SUPPLIED ENTRIES »
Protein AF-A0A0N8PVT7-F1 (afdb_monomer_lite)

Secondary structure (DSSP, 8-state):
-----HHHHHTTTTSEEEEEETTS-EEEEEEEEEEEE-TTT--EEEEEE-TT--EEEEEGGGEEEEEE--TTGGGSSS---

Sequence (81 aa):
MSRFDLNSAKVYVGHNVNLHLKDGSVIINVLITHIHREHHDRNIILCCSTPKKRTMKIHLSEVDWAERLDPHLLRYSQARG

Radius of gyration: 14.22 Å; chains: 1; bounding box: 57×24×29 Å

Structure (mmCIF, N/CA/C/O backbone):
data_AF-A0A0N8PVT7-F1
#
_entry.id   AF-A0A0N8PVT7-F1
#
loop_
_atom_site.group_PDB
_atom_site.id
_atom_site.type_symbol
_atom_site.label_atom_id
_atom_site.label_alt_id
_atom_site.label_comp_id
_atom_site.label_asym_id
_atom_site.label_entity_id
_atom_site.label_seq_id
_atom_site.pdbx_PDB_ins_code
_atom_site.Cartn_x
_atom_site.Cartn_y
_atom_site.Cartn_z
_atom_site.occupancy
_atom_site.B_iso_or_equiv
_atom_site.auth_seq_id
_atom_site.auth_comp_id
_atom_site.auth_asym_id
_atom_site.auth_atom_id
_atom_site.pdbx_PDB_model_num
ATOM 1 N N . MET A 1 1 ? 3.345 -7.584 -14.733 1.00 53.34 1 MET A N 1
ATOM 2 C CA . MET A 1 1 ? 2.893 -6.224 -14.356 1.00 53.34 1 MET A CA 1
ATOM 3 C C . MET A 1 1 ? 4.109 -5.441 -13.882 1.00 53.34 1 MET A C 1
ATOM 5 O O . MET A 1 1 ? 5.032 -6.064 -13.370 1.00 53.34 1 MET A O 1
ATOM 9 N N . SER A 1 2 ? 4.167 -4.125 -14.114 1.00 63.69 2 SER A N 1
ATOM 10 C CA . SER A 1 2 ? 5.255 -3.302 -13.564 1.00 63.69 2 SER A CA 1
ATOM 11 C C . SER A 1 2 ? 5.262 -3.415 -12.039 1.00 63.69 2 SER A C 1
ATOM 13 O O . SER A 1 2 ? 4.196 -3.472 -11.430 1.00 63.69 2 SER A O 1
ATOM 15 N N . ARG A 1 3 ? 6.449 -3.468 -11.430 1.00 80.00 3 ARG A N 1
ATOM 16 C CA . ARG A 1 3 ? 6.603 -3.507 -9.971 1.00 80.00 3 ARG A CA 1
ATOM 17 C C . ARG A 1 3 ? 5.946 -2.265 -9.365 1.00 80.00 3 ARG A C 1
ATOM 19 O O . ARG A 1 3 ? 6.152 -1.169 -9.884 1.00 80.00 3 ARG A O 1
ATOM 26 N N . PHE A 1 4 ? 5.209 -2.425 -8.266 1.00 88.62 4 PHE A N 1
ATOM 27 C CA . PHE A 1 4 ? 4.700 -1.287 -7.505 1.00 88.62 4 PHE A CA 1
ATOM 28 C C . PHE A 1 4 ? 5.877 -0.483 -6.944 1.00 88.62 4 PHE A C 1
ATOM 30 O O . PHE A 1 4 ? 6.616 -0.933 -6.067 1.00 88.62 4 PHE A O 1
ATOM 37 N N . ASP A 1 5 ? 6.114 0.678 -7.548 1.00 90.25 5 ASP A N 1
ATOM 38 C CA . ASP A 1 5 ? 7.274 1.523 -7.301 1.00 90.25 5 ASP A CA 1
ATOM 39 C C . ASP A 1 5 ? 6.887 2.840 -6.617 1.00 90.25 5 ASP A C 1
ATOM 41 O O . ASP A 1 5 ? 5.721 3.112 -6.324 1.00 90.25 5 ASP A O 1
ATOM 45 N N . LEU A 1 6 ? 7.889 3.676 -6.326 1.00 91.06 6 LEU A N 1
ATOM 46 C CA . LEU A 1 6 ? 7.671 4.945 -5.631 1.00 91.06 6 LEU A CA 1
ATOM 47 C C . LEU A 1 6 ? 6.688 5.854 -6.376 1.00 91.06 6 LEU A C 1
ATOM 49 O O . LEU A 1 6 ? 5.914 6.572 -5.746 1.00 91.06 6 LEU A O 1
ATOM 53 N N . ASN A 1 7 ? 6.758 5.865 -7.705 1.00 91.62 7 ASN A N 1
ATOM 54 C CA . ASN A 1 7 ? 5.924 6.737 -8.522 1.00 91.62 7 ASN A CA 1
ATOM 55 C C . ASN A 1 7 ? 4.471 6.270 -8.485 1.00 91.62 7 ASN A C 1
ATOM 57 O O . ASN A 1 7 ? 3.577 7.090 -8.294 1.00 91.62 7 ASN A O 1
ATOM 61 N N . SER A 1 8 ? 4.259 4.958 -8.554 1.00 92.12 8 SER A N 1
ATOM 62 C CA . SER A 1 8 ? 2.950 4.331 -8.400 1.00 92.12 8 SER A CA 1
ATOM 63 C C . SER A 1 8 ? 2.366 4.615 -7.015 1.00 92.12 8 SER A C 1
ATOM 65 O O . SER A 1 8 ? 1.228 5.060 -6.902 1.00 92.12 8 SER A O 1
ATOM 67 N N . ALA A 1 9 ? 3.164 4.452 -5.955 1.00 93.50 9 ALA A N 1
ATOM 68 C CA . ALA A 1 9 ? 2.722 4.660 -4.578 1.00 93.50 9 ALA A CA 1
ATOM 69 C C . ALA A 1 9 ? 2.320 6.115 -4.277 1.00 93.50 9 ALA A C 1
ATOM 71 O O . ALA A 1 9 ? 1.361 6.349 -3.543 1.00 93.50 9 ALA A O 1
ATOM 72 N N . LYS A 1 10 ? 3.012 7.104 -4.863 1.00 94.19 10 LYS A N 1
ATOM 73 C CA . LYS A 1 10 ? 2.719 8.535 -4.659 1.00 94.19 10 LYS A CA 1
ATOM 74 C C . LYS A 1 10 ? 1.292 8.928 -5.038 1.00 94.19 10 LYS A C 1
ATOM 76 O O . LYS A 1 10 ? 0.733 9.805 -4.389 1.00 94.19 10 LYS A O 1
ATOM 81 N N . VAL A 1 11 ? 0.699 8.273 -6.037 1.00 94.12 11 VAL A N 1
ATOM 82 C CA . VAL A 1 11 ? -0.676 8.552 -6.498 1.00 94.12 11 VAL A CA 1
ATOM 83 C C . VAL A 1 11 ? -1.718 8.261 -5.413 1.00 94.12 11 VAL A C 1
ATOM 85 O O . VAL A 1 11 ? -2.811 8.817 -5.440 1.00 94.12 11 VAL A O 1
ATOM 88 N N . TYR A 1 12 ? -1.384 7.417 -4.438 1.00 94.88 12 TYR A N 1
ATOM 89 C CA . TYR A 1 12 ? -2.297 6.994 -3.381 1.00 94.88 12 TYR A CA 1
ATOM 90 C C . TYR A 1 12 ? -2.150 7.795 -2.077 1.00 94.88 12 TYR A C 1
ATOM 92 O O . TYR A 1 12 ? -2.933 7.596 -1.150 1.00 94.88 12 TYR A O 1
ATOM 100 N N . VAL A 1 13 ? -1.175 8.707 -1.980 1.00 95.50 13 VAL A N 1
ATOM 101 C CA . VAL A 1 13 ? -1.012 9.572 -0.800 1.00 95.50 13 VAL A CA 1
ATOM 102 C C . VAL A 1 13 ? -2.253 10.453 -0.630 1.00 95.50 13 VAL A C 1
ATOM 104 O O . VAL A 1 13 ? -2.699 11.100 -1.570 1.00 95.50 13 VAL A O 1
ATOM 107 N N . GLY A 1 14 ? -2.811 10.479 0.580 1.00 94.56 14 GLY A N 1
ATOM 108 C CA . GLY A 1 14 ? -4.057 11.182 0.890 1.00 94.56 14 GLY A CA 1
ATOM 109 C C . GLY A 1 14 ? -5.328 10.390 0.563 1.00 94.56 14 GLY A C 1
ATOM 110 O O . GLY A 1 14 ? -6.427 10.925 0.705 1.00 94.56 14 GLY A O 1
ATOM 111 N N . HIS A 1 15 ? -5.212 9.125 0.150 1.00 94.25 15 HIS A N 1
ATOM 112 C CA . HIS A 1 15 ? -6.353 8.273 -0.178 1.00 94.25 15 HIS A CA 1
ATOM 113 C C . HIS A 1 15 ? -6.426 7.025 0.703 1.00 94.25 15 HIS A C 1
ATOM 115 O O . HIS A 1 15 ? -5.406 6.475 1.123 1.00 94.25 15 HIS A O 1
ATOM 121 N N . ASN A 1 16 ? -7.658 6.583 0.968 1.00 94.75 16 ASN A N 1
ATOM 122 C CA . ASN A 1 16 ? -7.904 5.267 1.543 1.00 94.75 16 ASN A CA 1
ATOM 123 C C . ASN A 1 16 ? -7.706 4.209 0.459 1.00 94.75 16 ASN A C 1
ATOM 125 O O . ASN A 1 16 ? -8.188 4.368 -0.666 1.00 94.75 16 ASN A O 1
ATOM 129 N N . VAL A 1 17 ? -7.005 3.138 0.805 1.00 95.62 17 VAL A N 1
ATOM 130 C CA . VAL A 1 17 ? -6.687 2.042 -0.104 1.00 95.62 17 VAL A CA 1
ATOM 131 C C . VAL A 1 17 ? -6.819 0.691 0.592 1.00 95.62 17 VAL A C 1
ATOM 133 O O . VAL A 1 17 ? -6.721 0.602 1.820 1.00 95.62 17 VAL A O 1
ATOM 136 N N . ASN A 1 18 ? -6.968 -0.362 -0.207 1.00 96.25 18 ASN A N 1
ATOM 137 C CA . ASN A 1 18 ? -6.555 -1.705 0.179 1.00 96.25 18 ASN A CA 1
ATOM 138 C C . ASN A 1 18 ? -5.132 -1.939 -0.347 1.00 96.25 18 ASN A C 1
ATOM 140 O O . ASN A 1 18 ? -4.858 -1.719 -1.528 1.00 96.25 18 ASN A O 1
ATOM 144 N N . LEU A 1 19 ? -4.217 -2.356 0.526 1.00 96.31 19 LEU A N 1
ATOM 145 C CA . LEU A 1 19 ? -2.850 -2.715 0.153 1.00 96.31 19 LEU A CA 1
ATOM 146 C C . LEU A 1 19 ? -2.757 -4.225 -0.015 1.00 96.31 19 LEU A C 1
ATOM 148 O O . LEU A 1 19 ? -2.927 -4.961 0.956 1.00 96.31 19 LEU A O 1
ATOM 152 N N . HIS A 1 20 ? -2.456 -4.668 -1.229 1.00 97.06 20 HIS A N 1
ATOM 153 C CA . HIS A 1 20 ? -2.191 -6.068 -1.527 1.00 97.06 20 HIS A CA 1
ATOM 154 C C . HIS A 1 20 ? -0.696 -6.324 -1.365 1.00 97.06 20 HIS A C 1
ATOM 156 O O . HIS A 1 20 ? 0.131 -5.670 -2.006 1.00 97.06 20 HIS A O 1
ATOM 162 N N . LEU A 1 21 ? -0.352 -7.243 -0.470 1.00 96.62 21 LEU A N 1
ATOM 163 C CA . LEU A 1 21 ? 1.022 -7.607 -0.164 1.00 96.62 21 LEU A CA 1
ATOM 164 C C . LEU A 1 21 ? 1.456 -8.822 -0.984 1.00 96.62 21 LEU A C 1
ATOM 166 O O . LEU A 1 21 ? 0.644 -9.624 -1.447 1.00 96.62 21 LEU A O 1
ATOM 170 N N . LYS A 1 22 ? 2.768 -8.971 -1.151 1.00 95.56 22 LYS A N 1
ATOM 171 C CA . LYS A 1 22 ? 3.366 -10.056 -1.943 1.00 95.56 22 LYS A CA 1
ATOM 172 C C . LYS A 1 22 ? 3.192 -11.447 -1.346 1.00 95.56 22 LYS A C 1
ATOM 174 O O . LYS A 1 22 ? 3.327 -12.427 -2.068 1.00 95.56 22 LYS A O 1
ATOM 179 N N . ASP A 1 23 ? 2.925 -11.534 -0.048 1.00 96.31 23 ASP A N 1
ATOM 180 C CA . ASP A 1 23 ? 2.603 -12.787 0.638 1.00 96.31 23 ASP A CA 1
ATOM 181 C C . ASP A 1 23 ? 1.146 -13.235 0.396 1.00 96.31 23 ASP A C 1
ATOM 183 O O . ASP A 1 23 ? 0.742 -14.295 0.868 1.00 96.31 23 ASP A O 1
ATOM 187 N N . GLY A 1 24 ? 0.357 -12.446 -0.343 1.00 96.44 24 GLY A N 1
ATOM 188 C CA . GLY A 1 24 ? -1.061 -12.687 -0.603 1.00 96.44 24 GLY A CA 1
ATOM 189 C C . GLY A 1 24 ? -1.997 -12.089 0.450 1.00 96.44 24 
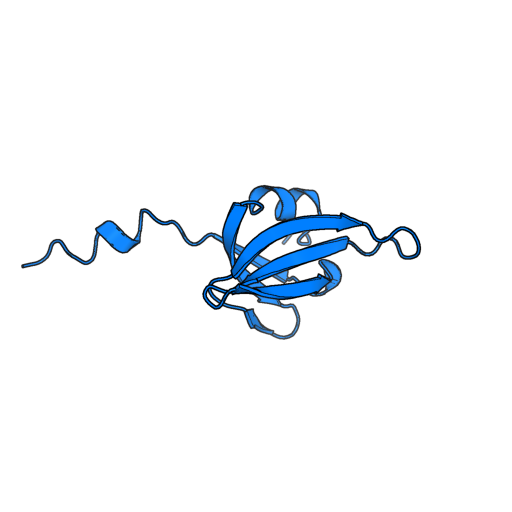GLY A C 1
ATOM 1
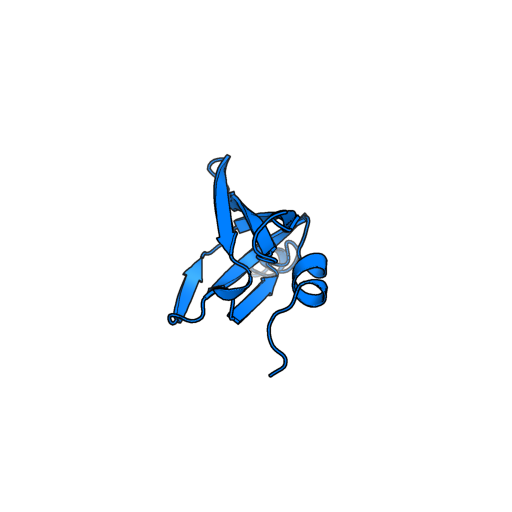90 O O . GLY A 1 24 ? -3.214 -12.112 0.260 1.00 96.44 24 GLY A O 1
ATOM 191 N N . SER A 1 25 ? -1.463 -11.519 1.533 1.00 97.75 25 SER A N 1
ATOM 192 C CA . SER A 1 25 ? -2.250 -10.815 2.543 1.00 97.75 25 SER A CA 1
ATOM 193 C C . SER A 1 25 ? -2.760 -9.473 2.009 1.00 97.75 25 SER A C 1
ATOM 195 O O . SER A 1 25 ? -2.148 -8.841 1.144 1.00 97.75 25 SER A O 1
ATOM 197 N N . VAL A 1 26 ? -3.881 -8.998 2.559 1.00 97.12 26 VAL A N 1
ATOM 198 C CA . VAL A 1 26 ? -4.450 -7.688 2.210 1.00 97.12 26 VAL A CA 1
ATOM 199 C C . VAL A 1 26 ? -4.669 -6.864 3.467 1.00 97.12 26 VAL A C 1
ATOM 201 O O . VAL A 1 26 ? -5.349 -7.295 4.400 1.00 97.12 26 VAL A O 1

EXERCISE DESCRIPTION »
Beginning at the first line of the records, retype exactly every line up to and including the one with "ATOM 5 O O .".

SOLUTION TO THE EXERCISE »
Protein AF-A0A0N8PVT7-F1 (afdb_monomer_lite)

Secondary structure (DSSP, 8-state):
-----HHHHHTTTTSEEEEEETTS-EEEEEEEEEEEE-TTT--EEEEEE-TT--EEEEEGGGEEEEEE--TTGGGSSS---

Sequence (81 aa):
MSRFDLNSAKVYVGHNVNLHLKDGSVIINVLITHIHREHHDRNIILCCSTPKKRTMKIHLSEVDWAERLDPHLLRYSQARG

Radius of gyration: 14.22 Å; chains: 1; bounding box: 57×24×29 Å

Structure (mmCIF, N/CA/C/O backbone):
data_AF-A0A0N8PVT7-F1
#
_entry.id   AF-A0A0N8PVT7-F1
#
loop_
_atom_site.group_PDB
_atom_site.id
_atom_site.type_symbol
_atom_site.label_atom_id
_atom_site.label_alt_id
_atom_site.label_comp_id
_atom_site.label_asym_id
_atom_site.label_entity_id
_atom_site.label_seq_id
_atom_site.pdbx_PDB_ins_code
_atom_site.Cartn_x
_atom_site.Cartn_y
_atom_site.Cartn_z
_atom_site.occupancy
_atom_site.B_iso_or_equiv
_atom_site.auth_seq_id
_atom_site.auth_comp_id
_atom_site.auth_asym_id
_atom_site.auth_atom_id
_atom_site.pdbx_PDB_model_num
ATOM 1 N N . MET A 1 1 ? 3.345 -7.584 -14.733 1.00 53.34 1 MET A N 1
ATOM 2 C CA . MET A 1 1 ? 2.893 -6.224 -14.356 1.00 53.34 1 MET A CA 1
ATOM 3 C C . MET A 1 1 ? 4.109 -5.441 -13.882 1.00 53.34 1 MET A C 1
ATOM 5 O O . MET A 1 1 ? 5.032 -6.064 -13.370 1.00 53.34 1 MET A O 1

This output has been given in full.